>>>

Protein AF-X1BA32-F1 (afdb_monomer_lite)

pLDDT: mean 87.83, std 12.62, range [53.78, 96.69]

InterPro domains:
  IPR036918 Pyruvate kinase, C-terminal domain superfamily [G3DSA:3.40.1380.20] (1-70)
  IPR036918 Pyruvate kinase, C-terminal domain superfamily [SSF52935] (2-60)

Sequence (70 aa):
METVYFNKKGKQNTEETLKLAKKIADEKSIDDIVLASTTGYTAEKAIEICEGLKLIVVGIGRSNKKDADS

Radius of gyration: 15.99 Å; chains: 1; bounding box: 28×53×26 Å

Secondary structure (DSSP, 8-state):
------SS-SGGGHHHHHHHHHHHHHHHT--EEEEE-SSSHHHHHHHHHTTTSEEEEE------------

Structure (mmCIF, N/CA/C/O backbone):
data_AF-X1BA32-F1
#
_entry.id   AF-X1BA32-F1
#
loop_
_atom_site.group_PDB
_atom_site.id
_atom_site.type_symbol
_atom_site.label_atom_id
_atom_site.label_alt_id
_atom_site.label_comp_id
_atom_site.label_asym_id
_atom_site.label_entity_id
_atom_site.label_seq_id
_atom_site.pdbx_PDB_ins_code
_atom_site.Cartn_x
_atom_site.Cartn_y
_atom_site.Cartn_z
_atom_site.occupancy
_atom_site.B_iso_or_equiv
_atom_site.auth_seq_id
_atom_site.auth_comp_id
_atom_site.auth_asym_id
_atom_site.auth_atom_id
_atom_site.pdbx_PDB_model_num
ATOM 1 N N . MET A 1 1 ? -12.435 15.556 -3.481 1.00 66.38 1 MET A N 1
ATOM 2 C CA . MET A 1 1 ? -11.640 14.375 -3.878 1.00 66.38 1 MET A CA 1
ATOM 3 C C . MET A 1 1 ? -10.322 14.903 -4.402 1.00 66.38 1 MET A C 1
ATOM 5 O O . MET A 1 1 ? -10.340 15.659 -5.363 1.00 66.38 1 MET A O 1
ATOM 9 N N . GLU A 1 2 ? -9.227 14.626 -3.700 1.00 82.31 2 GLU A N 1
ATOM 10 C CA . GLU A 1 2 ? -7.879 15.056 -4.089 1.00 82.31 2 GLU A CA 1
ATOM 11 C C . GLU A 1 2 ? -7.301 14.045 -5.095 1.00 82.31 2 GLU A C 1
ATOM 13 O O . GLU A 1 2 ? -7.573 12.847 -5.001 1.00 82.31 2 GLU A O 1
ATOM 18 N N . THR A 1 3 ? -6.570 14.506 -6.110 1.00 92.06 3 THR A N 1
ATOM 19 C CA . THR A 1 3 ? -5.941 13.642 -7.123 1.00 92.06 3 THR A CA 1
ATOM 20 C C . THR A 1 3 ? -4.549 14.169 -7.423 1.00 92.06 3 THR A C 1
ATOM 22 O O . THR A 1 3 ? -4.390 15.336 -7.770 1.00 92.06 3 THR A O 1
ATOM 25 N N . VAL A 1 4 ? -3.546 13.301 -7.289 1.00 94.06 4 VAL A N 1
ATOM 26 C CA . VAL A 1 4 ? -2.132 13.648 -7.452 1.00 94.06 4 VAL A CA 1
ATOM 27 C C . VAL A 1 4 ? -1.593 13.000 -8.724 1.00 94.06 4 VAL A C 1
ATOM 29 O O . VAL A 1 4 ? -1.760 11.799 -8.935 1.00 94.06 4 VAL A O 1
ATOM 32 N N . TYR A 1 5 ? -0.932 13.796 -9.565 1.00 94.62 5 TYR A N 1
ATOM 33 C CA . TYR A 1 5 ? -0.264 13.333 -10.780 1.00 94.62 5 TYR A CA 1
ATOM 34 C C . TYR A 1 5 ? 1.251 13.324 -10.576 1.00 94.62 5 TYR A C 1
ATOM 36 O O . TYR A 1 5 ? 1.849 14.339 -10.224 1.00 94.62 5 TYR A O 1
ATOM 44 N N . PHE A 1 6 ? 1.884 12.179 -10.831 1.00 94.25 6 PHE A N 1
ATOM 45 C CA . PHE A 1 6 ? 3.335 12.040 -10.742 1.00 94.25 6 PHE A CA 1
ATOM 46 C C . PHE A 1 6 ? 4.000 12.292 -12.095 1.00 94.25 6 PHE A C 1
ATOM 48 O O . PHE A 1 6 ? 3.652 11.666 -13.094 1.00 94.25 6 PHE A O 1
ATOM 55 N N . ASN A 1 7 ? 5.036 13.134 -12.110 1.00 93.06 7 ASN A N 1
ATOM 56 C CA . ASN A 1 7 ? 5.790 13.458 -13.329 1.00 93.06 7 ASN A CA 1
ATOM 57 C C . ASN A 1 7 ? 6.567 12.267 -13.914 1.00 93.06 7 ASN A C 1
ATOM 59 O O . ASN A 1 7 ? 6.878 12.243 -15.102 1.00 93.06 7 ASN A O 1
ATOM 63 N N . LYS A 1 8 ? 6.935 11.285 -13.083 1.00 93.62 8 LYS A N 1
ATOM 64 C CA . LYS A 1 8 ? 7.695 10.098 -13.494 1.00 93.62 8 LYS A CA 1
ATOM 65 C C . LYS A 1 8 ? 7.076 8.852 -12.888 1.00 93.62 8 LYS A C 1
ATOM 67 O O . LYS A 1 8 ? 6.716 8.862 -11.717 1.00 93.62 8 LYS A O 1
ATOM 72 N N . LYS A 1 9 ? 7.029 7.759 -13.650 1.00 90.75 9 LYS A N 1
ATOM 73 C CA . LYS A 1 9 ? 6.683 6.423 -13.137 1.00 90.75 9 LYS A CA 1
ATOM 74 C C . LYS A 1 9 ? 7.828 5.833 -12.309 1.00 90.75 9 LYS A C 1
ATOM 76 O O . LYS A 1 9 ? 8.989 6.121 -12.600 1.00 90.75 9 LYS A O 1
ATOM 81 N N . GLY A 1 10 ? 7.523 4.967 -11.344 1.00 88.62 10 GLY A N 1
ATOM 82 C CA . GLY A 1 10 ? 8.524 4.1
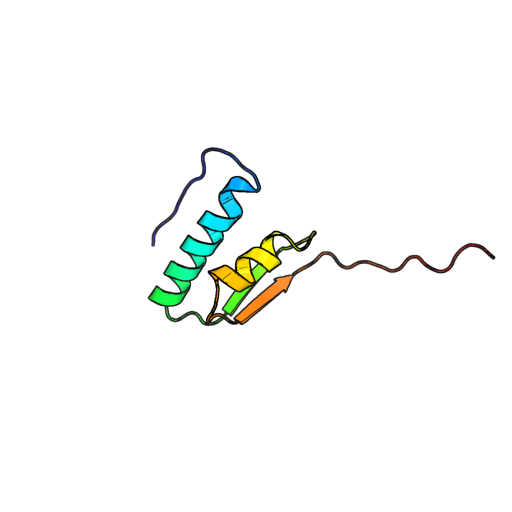35 -10.666 1.00 88.62 10 GLY A CA 1
ATOM 83 C C . GLY A 1 10 ? 8.384 4.066 -9.148 1.00 88.62 10 GLY A C 1
ATOM 84 O O . GLY A 1 10 ? 7.466 4.636 -8.557 1.00 88.62 10 GLY A O 1
ATOM 85 N N . LYS A 1 11 ? 9.329 3.347 -8.526 1.00 86.62 11 LYS A N 1
ATOM 86 C CA . LYS A 1 11 ? 9.345 3.063 -7.082 1.00 86.62 11 LYS A CA 1
ATOM 87 C C . LYS A 1 11 ? 9.379 4.323 -6.221 1.00 86.62 11 LYS A C 1
ATOM 89 O O . LYS A 1 11 ? 8.848 4.281 -5.117 1.00 86.62 11 LYS A O 1
ATOM 94 N N . GLN A 1 12 ? 9.927 5.427 -6.730 1.00 90.50 12 GLN A N 1
ATOM 95 C CA . GLN A 1 12 ? 10.013 6.697 -6.009 1.00 90.50 12 GLN A CA 1
ATOM 96 C C . GLN A 1 12 ? 8.648 7.261 -5.589 1.00 90.50 12 GLN A C 1
ATOM 98 O O . GLN A 1 12 ? 8.581 8.026 -4.638 1.00 90.50 12 GLN A O 1
ATOM 103 N N . ASN A 1 13 ? 7.559 6.854 -6.250 1.00 93.81 13 ASN A N 1
ATOM 104 C CA . ASN A 1 13 ? 6.213 7.312 -5.901 1.00 93.81 13 ASN A CA 1
ATOM 105 C C . ASN A 1 13 ? 5.541 6.435 -4.832 1.00 93.81 13 ASN A C 1
ATOM 107 O O . ASN A 1 13 ? 4.454 6.775 -4.376 1.00 93.81 13 ASN A O 1
ATOM 111 N N . THR A 1 14 ? 6.123 5.285 -4.473 1.00 93.62 14 THR A N 1
ATOM 112 C CA . THR A 1 14 ? 5.443 4.257 -3.661 1.00 93.62 14 THR A CA 1
AT
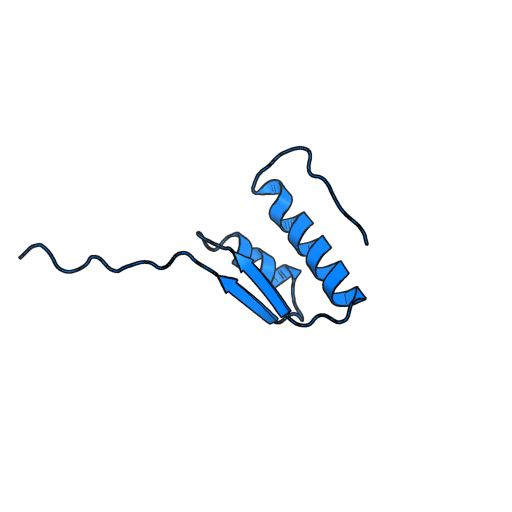OM 113 C C . THR A 1 14 ? 5.081 4.784 -2.278 1.00 93.62 14 THR A C 1
ATOM 115 O O . THR A 1 14 ? 3.931 4.677 -1.868 1.00 93.62 14 THR A O 1
ATOM 118 N N . GLU A 1 15 ? 6.040 5.388 -1.574 1.00 94.69 15 GLU A N 1
ATOM 119 C CA . GLU A 1 15 ? 5.810 5.910 -0.223 1.00 94.69 15 GLU A CA 1
ATOM 120 C C . GLU A 1 15 ? 4.806 7.068 -0.226 1.00 94.69 15 GLU A C 1
ATOM 122 O O . GLU A 1 15 ? 3.887 7.083 0.588 1.00 94.69 15 GLU A O 1
ATOM 127 N N . GLU A 1 16 ? 4.930 7.998 -1.179 1.00 95.25 16 GLU A N 1
ATOM 128 C CA . GLU A 1 16 ? 3.987 9.113 -1.347 1.00 95.25 16 GLU A CA 1
ATOM 129 C C . GLU A 1 16 ? 2.563 8.598 -1.608 1.00 95.25 16 GLU A C 1
ATOM 131 O O . GLU A 1 16 ? 1.599 9.048 -0.994 1.00 95.25 16 GLU A O 1
ATOM 136 N N . THR A 1 17 ? 2.436 7.591 -2.477 1.00 95.56 17 THR A N 1
ATOM 137 C CA . THR A 1 17 ? 1.149 6.970 -2.815 1.00 95.56 17 THR A CA 1
ATOM 138 C C . THR A 1 17 ? 0.511 6.321 -1.587 1.00 95.56 17 THR A C 1
ATOM 140 O O . THR A 1 17 ? -0.683 6.499 -1.361 1.00 95.56 17 THR A O 1
ATOM 143 N N . LEU A 1 18 ? 1.292 5.606 -0.770 1.00 95.94 18 LEU A N 1
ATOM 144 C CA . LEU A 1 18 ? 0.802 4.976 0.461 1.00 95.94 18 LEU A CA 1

<<<

### WORK REQUEST
Go through the records above and report how many lines contain "terminal". Write the number only.

### TASK RESPONSE
2